Joseph Hooton Taylor Jr. (born March 29, 1941) is an American astrophysicist and Nobel Prize laureate in Physics [1] for his discovery with Russell Alan Hulse of a "new type of pulsar, a discovery that has opened up new possibilities for the study of gravitation."


Early life and education

Taylor was born in Philadelphia to Joseph Hooton Taylor Sr. and Sylvia Evans Taylor, both of whom had Quaker roots for many generations, and grew up in Cinnaminson Township, New Jersey. He attended the Moorestown Friends School in Moorestown Township, New Jersey, where he excelled in math. [2]

He received a B.A. in physics at Haverford College in 1963, and a Ph.D. in astronomy at Harvard University in 1968. After a brief research position at Harvard, Taylor went to the University of Massachusetts Amherst, eventually becoming Professor of Astronomy and Associate Director of the Five College Radio Astronomy Observatory.

Taylor's thesis work was on lunar occultation measurements. About the time he completed his Ph.D., Jocelyn Bell (who is also a Quaker) discovered the first radio pulsars with a telescope near Cambridge, England.


Taylor immediately went to the National Radio Astronomy Observatory's telescopes in Green Bank, West Virginia, and participated in the discovery of the first pulsars discovered outside Cambridge. Since then, he has worked on all aspects of pulsar astrophysics.

In 1974, Hulse and Taylor discovered the first pulsar in a binary system, named PSR B1913+16 after its position in the sky, during a survey for pulsars at the Arecibo Observatory in Puerto Rico. Although it was not understood at the time, this was also the first of what are now called recycled pulsars: Neutron stars that have been spun-up to fast spin rates by the transfer of mass onto their surfaces from a companion star.

The orbit of this binary system is slowly shrinking as it loses energy because of emission of gravitational radiation, causing its orbital period to speed up slightly. The rate of shrinkage can be precisely predicted from Einstein's General Theory of Relativity, and over a thirty-year period Taylor and his colleagues have made measurements that match this prediction to much better than one percent accuracy. This was the first confirmation of the existence of gravitational radiation. There are now scores of binary pulsars known, and independent measurements have confirmed Taylor's results.
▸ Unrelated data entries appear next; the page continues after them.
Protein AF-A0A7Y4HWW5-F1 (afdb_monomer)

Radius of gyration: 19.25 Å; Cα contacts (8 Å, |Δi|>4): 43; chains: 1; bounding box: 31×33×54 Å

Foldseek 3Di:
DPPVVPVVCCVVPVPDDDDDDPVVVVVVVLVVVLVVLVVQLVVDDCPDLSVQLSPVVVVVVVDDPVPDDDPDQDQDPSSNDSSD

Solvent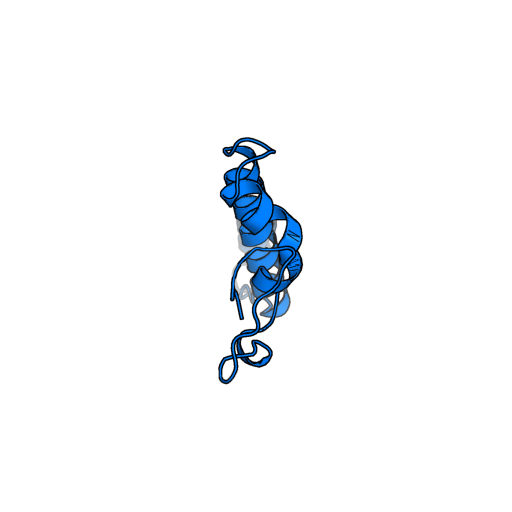-accessible surface area (backbone atoms only — not comparable to full-atom values): 5232 Å² total; per-residue (Å²): 130,71,72,79,49,56,64,52,48,44,70,77,37,76,86,64,81,89,78,79,54,67,68,59,52,53,52,50,51,54,51,51,51,52,50,49,48,52,55,59,28,68,75,41,56,84,85,38,68,67,19,45,58,49,57,72,53,46,63,64,83,70,51,57,78,86,75,52,57,76,87,70,59,51,76,34,80,92,70,73,39,57,94,48

Secondary structure (DSSP, 8-state):
--TTHHHHHHHH-TT---PPPHHHHHHHHHHHHHHHHHHHHHTS-TTSHHHHHHHTTTTGGGS-GGGS--SSPPPBTTTTB---

Structure (mmCIF, N/CA/C/O backbone):
data_AF-A0A7Y4HWW5-F1
#
_entry.id   AF-A0A7Y4HWW5-F1
#
loop_
_atom_site.group_PDB
_atom_site.id
_atom_site.type_symbol
_atom_site.label_atom_id
_atom_site.label_alt_id
_atom_site.label_comp_id
_atom_site.label_asym_id
_atom_site.label_entity_id
_atom_site.label_seq_id
_atom_site.pdbx_PDB_ins_code
_atom_site.Cartn_x
_atom_site.Cartn_y
_atom_site.Cartn_z
_atom_site.occupancy
_atom_site.B_iso_or_equiv
_atom_site.auth_seq_id
_atom_site.auth_comp_id
_atom_site.auth_asym_id
_atom_site.auth_atom_id
_atom_site.pdbx_PDB_model_num
ATOM 1 N N . LEU A 1 1 ? 5.977 4.895 -13.009 1.00 56.38 1 LEU A N 1
ATOM 2 C CA . LEU A 1 1 ? 6.416 5.207 -14.382 1.00 56.38 1 LEU A CA 1
ATOM 3 C C . LEU A 1 1 ? 5.488 6.293 -14.906 1.00 56.38 1 LEU A C 1
ATOM 5 O O . LEU A 1 1 ? 4.282 6.088 -14.835 1.00 56.38 1 LEU A O 1
ATOM 9 N N . ASN A 1 2 ? 5.994 7.461 -15.302 1.00 56.84 2 ASN A N 1
ATOM 10 C CA . ASN A 1 2 ? 5.122 8.487 -15.878 1.00 56.84 2 ASN A CA 1
ATOM 11 C C . ASN A 1 2 ? 4.747 8.017 -17.289 1.00 56.84 2 ASN A C 1
ATOM 13 O O . ASN A 1 2 ? 5.629 7.888 -18.135 1.00 56.84 2 ASN A O 1
ATOM 17 N N . PHE A 1 3 ? 3.471 7.691 -17.511 1.00 61.69 3 PHE A N 1
ATOM 18 C CA . PHE A 1 3 ? 2.965 7.160 -18.786 1.00 61.69 3 PHE A CA 1
ATOM 19 C C . PHE A 1 3 ? 3.337 8.066 -19.974 1.00 61.69 3 PHE A C 1
ATOM 21 O O . PHE A 1 3 ? 3.677 7.573 -21.042 1.00 61.69 3 PHE A O 1
ATOM 28 N N . TYR A 1 4 ? 3.430 9.374 -19.719 1.00 66.94 4 TYR A N 1
ATOM 29 C CA . TYR A 1 4 ? 3.830 10.414 -20.669 1.00 66.94 4 TYR A CA 1
ATOM 30 C C . TYR A 1 4 ? 5.189 10.205 -21.357 1.00 66.94 4 TYR A C 1
ATOM 32 O O . TYR A 1 4 ? 5.420 10.772 -22.419 1.00 66.94 4 TYR A O 1
ATOM 40 N N . TYR A 1 5 ? 6.097 9.400 -20.796 1.00 79.00 5 TYR A N 1
ATOM 41 C CA . TYR A 1 5 ? 7.386 9.141 -21.445 1.00 79.00 5 TYR A CA 1
ATOM 42 C C . TYR A 1 5 ? 7.316 8.069 -22.530 1.00 79.00 5 TYR A C 1
ATOM 44 O O . TYR A 1 5 ? 8.238 7.994 -23.333 1.00 79.00 5 TYR A O 1
ATOM 52 N N . GLN A 1 6 ? 6.268 7.240 -22.581 1.00 79.88 6 GLN A N 1
ATOM 53 C CA . GLN A 1 6 ? 6.214 6.152 -23.562 1.00 79.88 6 GLN A CA 1
ATOM 54 C C . GLN A 1 6 ? 6.190 6.679 -24.998 1.00 79.88 6 GLN A C 1
ATOM 56 O O . GLN A 1 6 ? 6.922 6.162 -25.839 1.00 79.88 6 GLN A O 1
ATOM 61 N N . ASP A 1 7 ? 5.418 7.732 -25.258 1.00 84.75 7 ASP A N 1
ATOM 62 C CA . ASP A 1 7 ? 5.295 8.306 -26.600 1.00 84.75 7 ASP A CA 1
ATOM 63 C C . ASP A 1 7 ? 6.587 9.012 -27.032 1.00 84.75 7 ASP A C 1
ATOM 65 O O . ASP A 1 7 ? 7.060 8.816 -28.149 1.00 84.75 7 ASP A O 1
ATOM 69 N N . ILE A 1 8 ? 7.227 9.747 -26.116 1.00 87.25 8 ILE A N 1
ATOM 70 C CA . ILE A 1 8 ? 8.508 10.426 -26.372 1.00 87.25 8 ILE A CA 1
ATOM 71 C C . ILE A 1 8 ? 9.632 9.406 -26.591 1.00 87.25 8 ILE A C 1
ATOM 73 O O . ILE A 1 8 ? 10.413 9.538 -27.529 1.00 87.25 8 ILE A O 1
ATOM 77 N N . VAL A 1 9 ? 9.711 8.364 -25.757 1.00 88.19 9 VAL A N 1
ATOM 78 C CA . VAL A 1 9 ? 10.731 7.312 -25.888 1.00 88.19 9 VAL A CA 1
ATOM 79 C C . VAL A 1 9 ? 10.576 6.577 -27.215 1.00 88.19 9 VAL A C 1
ATOM 81 O O . VAL A 1 9 ? 11.580 6.314 -27.869 1.00 88.19 9 VAL A O 1
ATOM 84 N N . ARG A 1 10 ? 9.342 6.307 -27.655 1.00 86.88 10 ARG A N 1
ATOM 85 C CA . ARG A 1 10 ? 9.078 5.697 -28.966 1.00 86.88 10 ARG A CA 1
ATOM 86 C C . ARG A 1 10 ? 9.436 6.620 -30.131 1.00 86.88 10 ARG A C 1
ATOM 88 O O . ARG A 1 10 ? 9.939 6.131 -31.134 1.00 86.88 10 ARG A O 1
ATOM 95 N N . ALA A 1 11 ? 9.212 7.929 -29.999 1.00 90.69 11 ALA A N 1
ATOM 96 C CA . ALA A 1 11 ? 9.572 8.904 -31.028 1.00 90.69 11 ALA A CA 1
ATOM 97 C C . ALA A 1 11 ? 11.096 9.090 -31.154 1.00 90.69 11 ALA A C 1
ATOM 99 O O . ALA A 1 11 ? 11.626 9.127 -32.260 1.00 90.69 11 ALA A O 1
ATOM 100 N N . CYS A 1 12 ? 11.808 9.184 -30.028 1.00 92.69 12 CYS A N 1
ATOM 101 C CA . CYS A 1 12 ? 13.260 9.381 -30.006 1.00 92.69 12 CYS A CA 1
ATOM 102 C C . CYS A 1 12 ? 14.051 8.089 -30.256 1.00 92.69 12 CYS A C 1
ATOM 104 O O . CYS A 1 12 ? 15.133 8.135 -30.836 1.00 92.69 12 CYS A O 1
ATOM 106 N N . PHE A 1 13 ? 13.532 6.941 -29.815 1.00 89.62 13 PHE A N 1
ATOM 107 C CA . PHE A 1 13 ? 14.209 5.646 -29.877 1.00 89.62 13 PHE A CA 1
ATOM 108 C C . PHE A 1 13 ? 13.254 4.560 -30.399 1.00 89.62 13 PHE A C 1
ATOM 110 O O . PHE A 1 13 ? 12.824 3.688 -29.641 1.00 89.62 13 PHE A O 1
ATOM 117 N N . PRO A 1 14 ? 12.933 4.569 -31.704 1.00 88.38 14 PRO A N 1
ATOM 118 C CA . PRO A 1 14 ? 11.914 3.687 -32.285 1.00 88.38 14 PRO A CA 1
ATOM 119 C C . PRO A 1 14 ? 12.233 2.190 -32.149 1.00 88.38 14 PRO A C 1
ATOM 121 O O . PRO A 1 14 ? 11.321 1.371 -32.106 1.00 88.38 14 PRO A O 1
ATOM 124 N N . ASN A 1 15 ? 13.516 1.832 -32.027 1.00 90.75 15 ASN A N 1
ATOM 125 C CA . ASN A 1 15 ? 13.976 0.446 -31.885 1.00 90.75 15 ASN A CA 1
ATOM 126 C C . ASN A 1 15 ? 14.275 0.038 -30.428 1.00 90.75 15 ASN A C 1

Taylor has used this first binary pulsar to make high-precision tests of general relativity. Working with his colleague Joel Weisberg, Taylor has used observations of this pulsar to demonstrate the existence of gravitational radiation in the amount and with the properties first predicted by Albert Einstein. He and Hulse shared the Nobel Prize for the discovery of this object. In 1980, he moved to Princeton University, where he was the James S. McDonnell Distinguished University Professor in Physics, having also served for six years as Dean of Faculty. He retired in 2006.

Amateur radio

Joe Taylor first obtained his amateur radio license as a teenager, which led him to the field of radio astronomy. Taylor is well known in the field of amateur radio weak signal communication and has been assigned the call sign K1JT by the FCC. He had previously held the callsigns K2ITP, WA1LXQ, W1HFV, and VK2BJX (the latter in Australia). [3]

His amateur radio accomplishments have included mounting an 'expedition' in April 2010 to use the Arecibo Radio Telescope to conduct moonbounce with Amateurs around the world using voice, Morse code, and digital communications. [3]

He is actively developing several computer programs and communications protocols, including WSJT ("Weak Signal/Joe Taylor"), a software package and protocol suite that utilizes computer-generated messages in conjunction with radio transceivers to communicate over long distances with other amateur radio operators.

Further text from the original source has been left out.